Data extracted from a collection:
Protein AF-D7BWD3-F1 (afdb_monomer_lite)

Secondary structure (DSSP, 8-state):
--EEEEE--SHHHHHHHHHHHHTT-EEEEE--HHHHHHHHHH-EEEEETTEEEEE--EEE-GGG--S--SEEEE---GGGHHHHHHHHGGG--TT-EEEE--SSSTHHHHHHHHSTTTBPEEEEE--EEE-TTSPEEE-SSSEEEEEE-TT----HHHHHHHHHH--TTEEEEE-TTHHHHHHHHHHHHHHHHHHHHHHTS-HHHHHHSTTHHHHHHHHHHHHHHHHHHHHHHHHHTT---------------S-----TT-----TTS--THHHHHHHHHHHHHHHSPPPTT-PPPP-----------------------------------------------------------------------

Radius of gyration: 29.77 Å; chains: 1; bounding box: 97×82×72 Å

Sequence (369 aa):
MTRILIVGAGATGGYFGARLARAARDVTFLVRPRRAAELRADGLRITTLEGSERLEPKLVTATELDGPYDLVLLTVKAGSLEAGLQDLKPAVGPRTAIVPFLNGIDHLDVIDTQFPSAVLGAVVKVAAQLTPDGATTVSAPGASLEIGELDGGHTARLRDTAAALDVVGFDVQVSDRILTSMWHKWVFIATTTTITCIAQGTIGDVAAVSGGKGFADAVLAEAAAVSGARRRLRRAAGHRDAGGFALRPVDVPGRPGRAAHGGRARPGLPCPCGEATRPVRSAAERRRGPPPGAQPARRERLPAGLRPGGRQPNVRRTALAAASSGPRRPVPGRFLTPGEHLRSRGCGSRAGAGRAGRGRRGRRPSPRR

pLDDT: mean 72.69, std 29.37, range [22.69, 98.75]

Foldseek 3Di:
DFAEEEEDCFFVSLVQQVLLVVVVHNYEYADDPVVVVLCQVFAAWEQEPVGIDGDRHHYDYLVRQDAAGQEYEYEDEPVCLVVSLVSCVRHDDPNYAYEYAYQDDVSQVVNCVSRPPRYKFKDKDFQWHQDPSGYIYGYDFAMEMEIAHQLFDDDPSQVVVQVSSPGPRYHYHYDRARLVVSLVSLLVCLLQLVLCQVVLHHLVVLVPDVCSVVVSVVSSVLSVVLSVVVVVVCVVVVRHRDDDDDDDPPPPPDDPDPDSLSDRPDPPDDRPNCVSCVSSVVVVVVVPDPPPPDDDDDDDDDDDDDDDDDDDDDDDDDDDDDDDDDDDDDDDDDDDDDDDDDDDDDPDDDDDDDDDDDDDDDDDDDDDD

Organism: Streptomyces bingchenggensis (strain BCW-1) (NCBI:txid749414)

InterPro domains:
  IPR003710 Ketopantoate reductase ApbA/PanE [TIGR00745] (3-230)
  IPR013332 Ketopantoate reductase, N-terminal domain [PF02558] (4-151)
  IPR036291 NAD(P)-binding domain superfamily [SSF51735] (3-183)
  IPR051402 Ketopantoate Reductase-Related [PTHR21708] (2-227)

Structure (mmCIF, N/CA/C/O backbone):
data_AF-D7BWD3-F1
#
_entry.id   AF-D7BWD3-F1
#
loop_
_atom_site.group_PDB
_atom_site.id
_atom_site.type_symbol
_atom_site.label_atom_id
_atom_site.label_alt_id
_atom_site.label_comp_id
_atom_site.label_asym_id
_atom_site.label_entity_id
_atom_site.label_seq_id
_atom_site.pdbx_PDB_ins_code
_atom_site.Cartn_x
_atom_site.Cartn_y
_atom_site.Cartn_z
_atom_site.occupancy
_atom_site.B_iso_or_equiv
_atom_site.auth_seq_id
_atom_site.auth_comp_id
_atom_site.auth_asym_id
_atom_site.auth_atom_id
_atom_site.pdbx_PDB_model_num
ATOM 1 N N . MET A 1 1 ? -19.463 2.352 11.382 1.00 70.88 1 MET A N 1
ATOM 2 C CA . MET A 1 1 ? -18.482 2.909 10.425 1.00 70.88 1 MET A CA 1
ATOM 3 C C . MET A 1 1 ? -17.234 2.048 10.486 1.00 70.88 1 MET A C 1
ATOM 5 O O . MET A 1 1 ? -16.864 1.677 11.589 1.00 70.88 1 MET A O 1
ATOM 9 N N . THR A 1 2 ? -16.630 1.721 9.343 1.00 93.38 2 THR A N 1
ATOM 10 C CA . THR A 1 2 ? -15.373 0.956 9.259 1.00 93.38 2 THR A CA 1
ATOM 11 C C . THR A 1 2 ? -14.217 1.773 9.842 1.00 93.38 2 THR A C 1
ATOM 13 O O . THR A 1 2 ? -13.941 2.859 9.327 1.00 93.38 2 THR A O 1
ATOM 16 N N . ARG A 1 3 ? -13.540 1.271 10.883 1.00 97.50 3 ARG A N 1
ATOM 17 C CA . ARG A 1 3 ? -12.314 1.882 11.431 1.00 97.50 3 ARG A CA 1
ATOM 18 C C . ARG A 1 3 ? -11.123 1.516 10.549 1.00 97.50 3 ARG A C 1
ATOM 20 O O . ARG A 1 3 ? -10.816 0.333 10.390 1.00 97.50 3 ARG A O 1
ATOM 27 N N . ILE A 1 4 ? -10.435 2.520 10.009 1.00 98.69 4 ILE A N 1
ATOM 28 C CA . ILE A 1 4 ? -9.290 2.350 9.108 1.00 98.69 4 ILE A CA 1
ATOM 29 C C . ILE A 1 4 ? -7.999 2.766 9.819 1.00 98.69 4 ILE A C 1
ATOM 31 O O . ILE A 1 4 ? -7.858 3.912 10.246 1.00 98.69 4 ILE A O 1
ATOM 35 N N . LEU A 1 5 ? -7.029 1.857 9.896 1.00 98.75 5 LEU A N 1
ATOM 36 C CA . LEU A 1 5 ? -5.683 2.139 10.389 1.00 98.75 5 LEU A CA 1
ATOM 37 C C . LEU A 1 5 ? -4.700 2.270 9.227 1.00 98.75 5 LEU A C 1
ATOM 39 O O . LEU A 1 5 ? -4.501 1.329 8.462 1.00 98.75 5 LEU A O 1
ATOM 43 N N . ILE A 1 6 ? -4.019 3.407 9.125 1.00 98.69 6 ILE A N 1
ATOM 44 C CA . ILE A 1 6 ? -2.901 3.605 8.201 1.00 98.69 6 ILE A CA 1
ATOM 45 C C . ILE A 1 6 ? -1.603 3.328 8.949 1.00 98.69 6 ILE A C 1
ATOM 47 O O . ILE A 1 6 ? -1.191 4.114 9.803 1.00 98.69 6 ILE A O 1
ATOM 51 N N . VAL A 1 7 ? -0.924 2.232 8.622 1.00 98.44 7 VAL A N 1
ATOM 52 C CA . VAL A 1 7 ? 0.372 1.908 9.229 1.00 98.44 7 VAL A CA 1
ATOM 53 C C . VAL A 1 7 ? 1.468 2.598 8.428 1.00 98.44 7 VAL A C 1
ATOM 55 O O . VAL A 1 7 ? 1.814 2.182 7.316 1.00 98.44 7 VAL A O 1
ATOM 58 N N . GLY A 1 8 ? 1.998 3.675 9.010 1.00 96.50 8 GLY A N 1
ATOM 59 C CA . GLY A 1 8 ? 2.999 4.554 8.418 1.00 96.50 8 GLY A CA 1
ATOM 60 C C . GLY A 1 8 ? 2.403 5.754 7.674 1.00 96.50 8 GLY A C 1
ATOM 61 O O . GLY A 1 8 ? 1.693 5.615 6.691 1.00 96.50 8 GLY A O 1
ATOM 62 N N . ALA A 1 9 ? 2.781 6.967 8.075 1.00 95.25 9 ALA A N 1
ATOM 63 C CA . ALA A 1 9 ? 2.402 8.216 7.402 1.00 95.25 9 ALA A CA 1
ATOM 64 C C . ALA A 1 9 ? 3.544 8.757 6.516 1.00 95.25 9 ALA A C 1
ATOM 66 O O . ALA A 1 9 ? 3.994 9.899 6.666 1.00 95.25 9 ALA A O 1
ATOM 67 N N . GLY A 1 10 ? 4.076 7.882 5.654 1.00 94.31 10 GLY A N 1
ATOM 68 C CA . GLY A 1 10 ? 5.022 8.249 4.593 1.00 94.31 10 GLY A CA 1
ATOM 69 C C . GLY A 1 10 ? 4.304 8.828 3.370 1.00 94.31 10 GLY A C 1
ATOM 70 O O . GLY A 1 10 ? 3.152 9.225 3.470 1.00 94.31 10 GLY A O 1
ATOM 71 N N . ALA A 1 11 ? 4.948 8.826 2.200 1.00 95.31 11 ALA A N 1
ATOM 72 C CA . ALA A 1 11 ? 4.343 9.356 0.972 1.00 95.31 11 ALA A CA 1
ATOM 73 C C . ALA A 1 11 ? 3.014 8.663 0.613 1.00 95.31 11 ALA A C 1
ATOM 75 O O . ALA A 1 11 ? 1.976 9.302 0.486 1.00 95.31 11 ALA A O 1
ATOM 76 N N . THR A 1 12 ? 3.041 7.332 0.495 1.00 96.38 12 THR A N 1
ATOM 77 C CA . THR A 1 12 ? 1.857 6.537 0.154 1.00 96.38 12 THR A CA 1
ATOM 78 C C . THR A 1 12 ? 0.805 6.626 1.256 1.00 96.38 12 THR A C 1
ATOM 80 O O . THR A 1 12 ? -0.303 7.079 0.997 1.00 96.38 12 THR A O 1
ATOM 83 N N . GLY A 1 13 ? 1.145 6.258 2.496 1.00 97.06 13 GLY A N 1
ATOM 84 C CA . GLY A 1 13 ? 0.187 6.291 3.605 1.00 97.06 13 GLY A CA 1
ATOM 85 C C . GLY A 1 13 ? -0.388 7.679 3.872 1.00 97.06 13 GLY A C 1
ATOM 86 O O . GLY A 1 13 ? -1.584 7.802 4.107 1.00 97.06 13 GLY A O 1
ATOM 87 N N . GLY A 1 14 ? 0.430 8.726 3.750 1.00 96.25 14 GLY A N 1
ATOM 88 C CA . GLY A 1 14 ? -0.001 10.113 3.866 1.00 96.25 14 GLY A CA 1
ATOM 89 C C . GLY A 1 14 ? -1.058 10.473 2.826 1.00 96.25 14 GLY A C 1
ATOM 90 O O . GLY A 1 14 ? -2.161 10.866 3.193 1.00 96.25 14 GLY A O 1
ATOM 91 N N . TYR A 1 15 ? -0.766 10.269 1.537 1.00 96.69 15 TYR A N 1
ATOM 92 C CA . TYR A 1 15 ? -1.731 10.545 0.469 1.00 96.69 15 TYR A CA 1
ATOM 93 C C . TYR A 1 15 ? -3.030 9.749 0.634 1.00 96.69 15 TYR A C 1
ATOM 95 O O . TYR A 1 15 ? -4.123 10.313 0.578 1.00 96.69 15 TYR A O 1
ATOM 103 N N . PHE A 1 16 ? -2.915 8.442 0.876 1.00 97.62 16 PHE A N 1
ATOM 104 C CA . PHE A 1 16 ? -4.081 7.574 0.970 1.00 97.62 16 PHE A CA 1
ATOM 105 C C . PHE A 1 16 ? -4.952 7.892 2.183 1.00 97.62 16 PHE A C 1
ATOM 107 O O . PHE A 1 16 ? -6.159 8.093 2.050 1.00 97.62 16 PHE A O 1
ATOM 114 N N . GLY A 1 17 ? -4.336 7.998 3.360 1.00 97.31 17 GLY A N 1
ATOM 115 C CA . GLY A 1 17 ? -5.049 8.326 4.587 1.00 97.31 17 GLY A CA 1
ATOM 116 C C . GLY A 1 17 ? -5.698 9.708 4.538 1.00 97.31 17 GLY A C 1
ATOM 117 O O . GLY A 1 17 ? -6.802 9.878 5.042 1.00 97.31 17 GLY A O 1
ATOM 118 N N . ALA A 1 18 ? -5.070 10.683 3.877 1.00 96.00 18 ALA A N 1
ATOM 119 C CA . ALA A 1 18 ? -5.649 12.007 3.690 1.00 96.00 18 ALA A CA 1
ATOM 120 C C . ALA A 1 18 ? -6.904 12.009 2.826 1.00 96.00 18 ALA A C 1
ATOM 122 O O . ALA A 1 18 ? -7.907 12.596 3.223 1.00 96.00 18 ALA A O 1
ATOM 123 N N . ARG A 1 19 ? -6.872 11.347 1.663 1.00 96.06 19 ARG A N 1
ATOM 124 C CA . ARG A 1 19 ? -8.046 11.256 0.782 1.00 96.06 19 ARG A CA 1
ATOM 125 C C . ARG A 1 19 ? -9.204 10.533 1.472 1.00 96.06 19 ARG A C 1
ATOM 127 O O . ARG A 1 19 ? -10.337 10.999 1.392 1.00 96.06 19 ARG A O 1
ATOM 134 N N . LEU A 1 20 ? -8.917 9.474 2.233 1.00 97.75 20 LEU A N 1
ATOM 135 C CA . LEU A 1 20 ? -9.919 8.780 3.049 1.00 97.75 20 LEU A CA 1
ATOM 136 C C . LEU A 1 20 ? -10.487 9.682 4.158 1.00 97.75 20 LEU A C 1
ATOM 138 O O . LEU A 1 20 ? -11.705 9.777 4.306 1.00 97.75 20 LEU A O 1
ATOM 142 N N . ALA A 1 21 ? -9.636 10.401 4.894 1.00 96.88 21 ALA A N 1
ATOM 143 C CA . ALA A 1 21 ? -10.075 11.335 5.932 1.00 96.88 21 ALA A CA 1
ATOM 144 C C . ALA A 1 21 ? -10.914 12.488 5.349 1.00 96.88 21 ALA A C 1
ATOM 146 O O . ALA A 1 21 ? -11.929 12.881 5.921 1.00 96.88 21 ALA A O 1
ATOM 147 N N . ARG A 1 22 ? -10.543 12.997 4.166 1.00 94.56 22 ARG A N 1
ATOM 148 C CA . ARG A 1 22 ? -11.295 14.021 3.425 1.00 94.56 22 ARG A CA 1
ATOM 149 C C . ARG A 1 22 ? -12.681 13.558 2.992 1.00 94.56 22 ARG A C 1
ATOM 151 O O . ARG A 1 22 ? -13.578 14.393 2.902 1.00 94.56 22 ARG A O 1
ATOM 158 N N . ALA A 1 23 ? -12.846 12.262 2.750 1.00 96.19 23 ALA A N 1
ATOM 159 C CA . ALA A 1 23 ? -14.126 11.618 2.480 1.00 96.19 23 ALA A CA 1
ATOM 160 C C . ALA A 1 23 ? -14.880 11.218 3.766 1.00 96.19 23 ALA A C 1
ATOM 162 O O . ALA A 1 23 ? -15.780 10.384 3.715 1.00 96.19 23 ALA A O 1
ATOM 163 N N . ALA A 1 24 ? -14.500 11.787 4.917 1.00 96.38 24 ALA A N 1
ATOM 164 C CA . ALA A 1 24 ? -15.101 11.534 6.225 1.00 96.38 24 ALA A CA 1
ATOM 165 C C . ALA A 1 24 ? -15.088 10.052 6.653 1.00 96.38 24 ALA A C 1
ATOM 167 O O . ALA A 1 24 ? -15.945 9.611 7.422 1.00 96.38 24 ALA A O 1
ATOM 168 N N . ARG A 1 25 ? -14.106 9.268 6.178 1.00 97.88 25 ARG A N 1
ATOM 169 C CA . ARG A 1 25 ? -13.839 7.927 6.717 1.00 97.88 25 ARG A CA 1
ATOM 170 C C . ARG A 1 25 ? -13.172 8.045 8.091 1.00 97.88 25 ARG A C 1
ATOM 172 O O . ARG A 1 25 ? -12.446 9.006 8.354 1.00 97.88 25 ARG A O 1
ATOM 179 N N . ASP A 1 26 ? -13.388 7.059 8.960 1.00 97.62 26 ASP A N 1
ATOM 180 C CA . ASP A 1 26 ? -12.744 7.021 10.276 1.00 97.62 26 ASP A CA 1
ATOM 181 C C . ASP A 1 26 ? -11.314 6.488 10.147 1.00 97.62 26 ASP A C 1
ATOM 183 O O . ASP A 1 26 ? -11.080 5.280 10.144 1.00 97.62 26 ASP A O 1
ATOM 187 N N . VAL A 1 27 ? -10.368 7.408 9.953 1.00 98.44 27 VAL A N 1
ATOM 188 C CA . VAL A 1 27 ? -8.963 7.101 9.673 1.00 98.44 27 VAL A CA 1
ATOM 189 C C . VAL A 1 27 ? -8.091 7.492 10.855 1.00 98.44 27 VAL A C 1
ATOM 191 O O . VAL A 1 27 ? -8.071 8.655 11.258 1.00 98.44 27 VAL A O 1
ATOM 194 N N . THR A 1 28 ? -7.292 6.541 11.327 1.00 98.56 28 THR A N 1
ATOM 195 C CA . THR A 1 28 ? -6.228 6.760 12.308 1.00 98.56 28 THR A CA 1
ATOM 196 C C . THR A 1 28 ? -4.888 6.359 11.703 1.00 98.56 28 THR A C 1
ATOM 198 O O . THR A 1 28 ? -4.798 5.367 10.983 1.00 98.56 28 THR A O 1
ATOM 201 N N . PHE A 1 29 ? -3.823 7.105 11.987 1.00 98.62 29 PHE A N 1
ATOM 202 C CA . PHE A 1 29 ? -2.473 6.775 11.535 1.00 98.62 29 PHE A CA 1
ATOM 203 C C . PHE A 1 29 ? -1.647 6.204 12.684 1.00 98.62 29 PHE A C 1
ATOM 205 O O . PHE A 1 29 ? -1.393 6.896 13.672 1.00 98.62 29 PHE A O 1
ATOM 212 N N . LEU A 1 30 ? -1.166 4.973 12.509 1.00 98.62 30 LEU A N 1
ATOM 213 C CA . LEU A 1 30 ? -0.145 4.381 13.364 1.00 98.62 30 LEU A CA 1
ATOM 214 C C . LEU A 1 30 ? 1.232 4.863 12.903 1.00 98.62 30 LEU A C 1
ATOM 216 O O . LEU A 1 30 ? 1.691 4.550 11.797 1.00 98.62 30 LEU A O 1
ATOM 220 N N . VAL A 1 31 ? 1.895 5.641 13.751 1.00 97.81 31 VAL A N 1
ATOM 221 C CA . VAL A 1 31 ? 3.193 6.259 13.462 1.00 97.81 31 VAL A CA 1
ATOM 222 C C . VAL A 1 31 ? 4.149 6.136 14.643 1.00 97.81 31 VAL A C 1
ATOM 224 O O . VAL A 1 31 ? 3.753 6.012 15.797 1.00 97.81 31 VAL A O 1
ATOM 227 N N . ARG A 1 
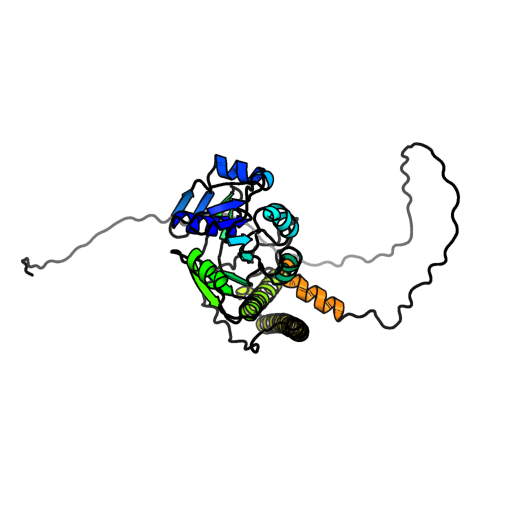32 ? 5.452 6.202 14.358 1.00 96.31 32 ARG A N 1
ATOM 228 C CA . ARG A 1 32 ? 6.489 6.241 15.399 1.00 96.31 32 ARG A CA 1
ATOM 229 C C . ARG A 1 32 ? 6.559 7.627 16.054 1.00 96.31 32 ARG A C 1
ATOM 231 O O . ARG A 1 32 ? 6.283 8.609 15.359 1.00 96.31 32 ARG A O 1
ATOM 238 N N . PRO A 1 33 ? 7.040 7.743 17.310 1.00 96.12 33 PRO A N 1
ATOM 239 C CA . PRO A 1 33 ? 7.037 9.001 18.066 1.00 96.12 33 PRO A CA 1
ATOM 240 C C . PRO A 1 33 ? 7.608 10.205 17.309 1.00 96.12 33 PRO A C 1
ATOM 242 O O . PRO A 1 33 ? 6.990 11.265 17.285 1.00 96.12 33 PRO A O 1
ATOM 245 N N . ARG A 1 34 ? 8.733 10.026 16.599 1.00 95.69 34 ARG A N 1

-- Assignment --
Start with the line above that contains "ATOM 29 C C" and stop after the line that contains "ATOM 73 C C". Output those lines exactly, and only those.

-- Response to the exercise --
ATOM 29 C C . ILE A 1 4 ? -7.999 2.766 9.819 1.00 98.69 4 ILE A C 1
ATOM 31 O O . ILE A 1 4 ? -7.858 3.912 10.246 1.00 98.69 4 ILE A O 1
ATOM 35 N N . LEU A 1 5 ? -7.029 1.857 9.896 1.00 98.75 5 LEU A N 1
ATOM 36 C CA . LEU A 1 5 ? -5.683 2.139 10.389 1.00 98.75 5 LEU A CA 1
ATOM 37 C C . LEU A 1 5 ? -4.700 2.270 9.227 1.00 98.75 5 LEU A C 1
ATOM 39 O O . LEU A 1 5 ? -4.501 1.329 8.462 1.00 98.75 5 LEU A O 1
ATOM 43 N N . ILE A 1 6 ? -4.019 3.407 9.125 1.00 98.69 6 ILE A N 1
ATOM 44 C CA . ILE A 1 6 ? -2.901 3.605 8.201 1.00 98.69 6 ILE A CA 1
ATOM 45 C C . ILE A 1 6 ? -1.603 3.328 8.949 1.00 98.69 6 ILE A C 1
ATOM 47 O O . ILE A 1 6 ? -1.191 4.114 9.803 1.00 98.69 6 ILE A O 1
ATOM 51 N N . VAL A 1 7 ? -0.924 2.232 8.622 1.00 98.44 7 VAL A N 1
ATOM 52 C CA . VAL A 1 7 ? 0.372 1.908 9.229 1.00 98.44 7 VAL A CA 1
ATOM 53 C C . VAL A 1 7 ? 1.468 2.598 8.428 1.00 98.44 7 VAL A C 1
ATOM 55 O O . VAL A 1 7 ? 1.814 2.182 7.316 1.00 98.44 7 VAL A O 1
ATOM 58 N N . GLY A 1 8 ? 1.998 3.675 9.010 1.00 96.50 8 GLY A N 1
ATOM 59 C CA . GLY A 1 8 ? 2.999 4.554 8.418 1.00 96.50 8 GLY A CA 1
ATOM 60 C C . GLY A 1 8 ? 2.403 5.754 7.674 1.00 96.50 8 GLY A C 1
ATOM 61 O O . GLY A 1 8 ? 1.693 5.615 6.691 1.00 96.50 8 GLY A O 1
ATOM 62 N N . ALA A 1 9 ? 2.781 6.967 8.075 1.00 95.25 9 ALA A N 1
ATOM 63 C CA . ALA A 1 9 ? 2.402 8.216 7.402 1.00 95.25 9 ALA A CA 1
ATOM 64 C C . ALA A 1 9 ? 3.544 8.757 6.516 1.00 95.25 9 ALA A C 1
ATOM 66 O O . ALA A 1 9 ? 3.994 9.899 6.666 1.00 95.25 9 ALA A O 1
ATOM 67 N N . GLY A 1 10 ? 4.076 7.882 5.654 1.00 94.31 10 GLY A N 1
ATOM 68 C CA . GLY A 1 10 ? 5.022 8.249 4.593 1.00 94.31 10 GLY A CA 1
ATOM 69 C C . GLY A 1 10 ? 4.304 8.828 3.370 1.00 94.31 10 GLY A C 1
ATOM 70 O O . GLY A 1 10 ? 3.152 9.225 3.470 1.00 94.31 10 GLY A O 1
ATOM 71 N N . ALA A 1 11 ? 4.948 8.826 2.200 1.00 95.31 11 ALA A N 1
ATOM 72 C CA . ALA A 1 11 ? 4.343 9.356 0.972 1.00 95.31 11 ALA A CA 1
ATOM 73 C C . ALA A 1 11 ? 3.014 8.663 0.613 1.00 95.31 11 ALA A C 1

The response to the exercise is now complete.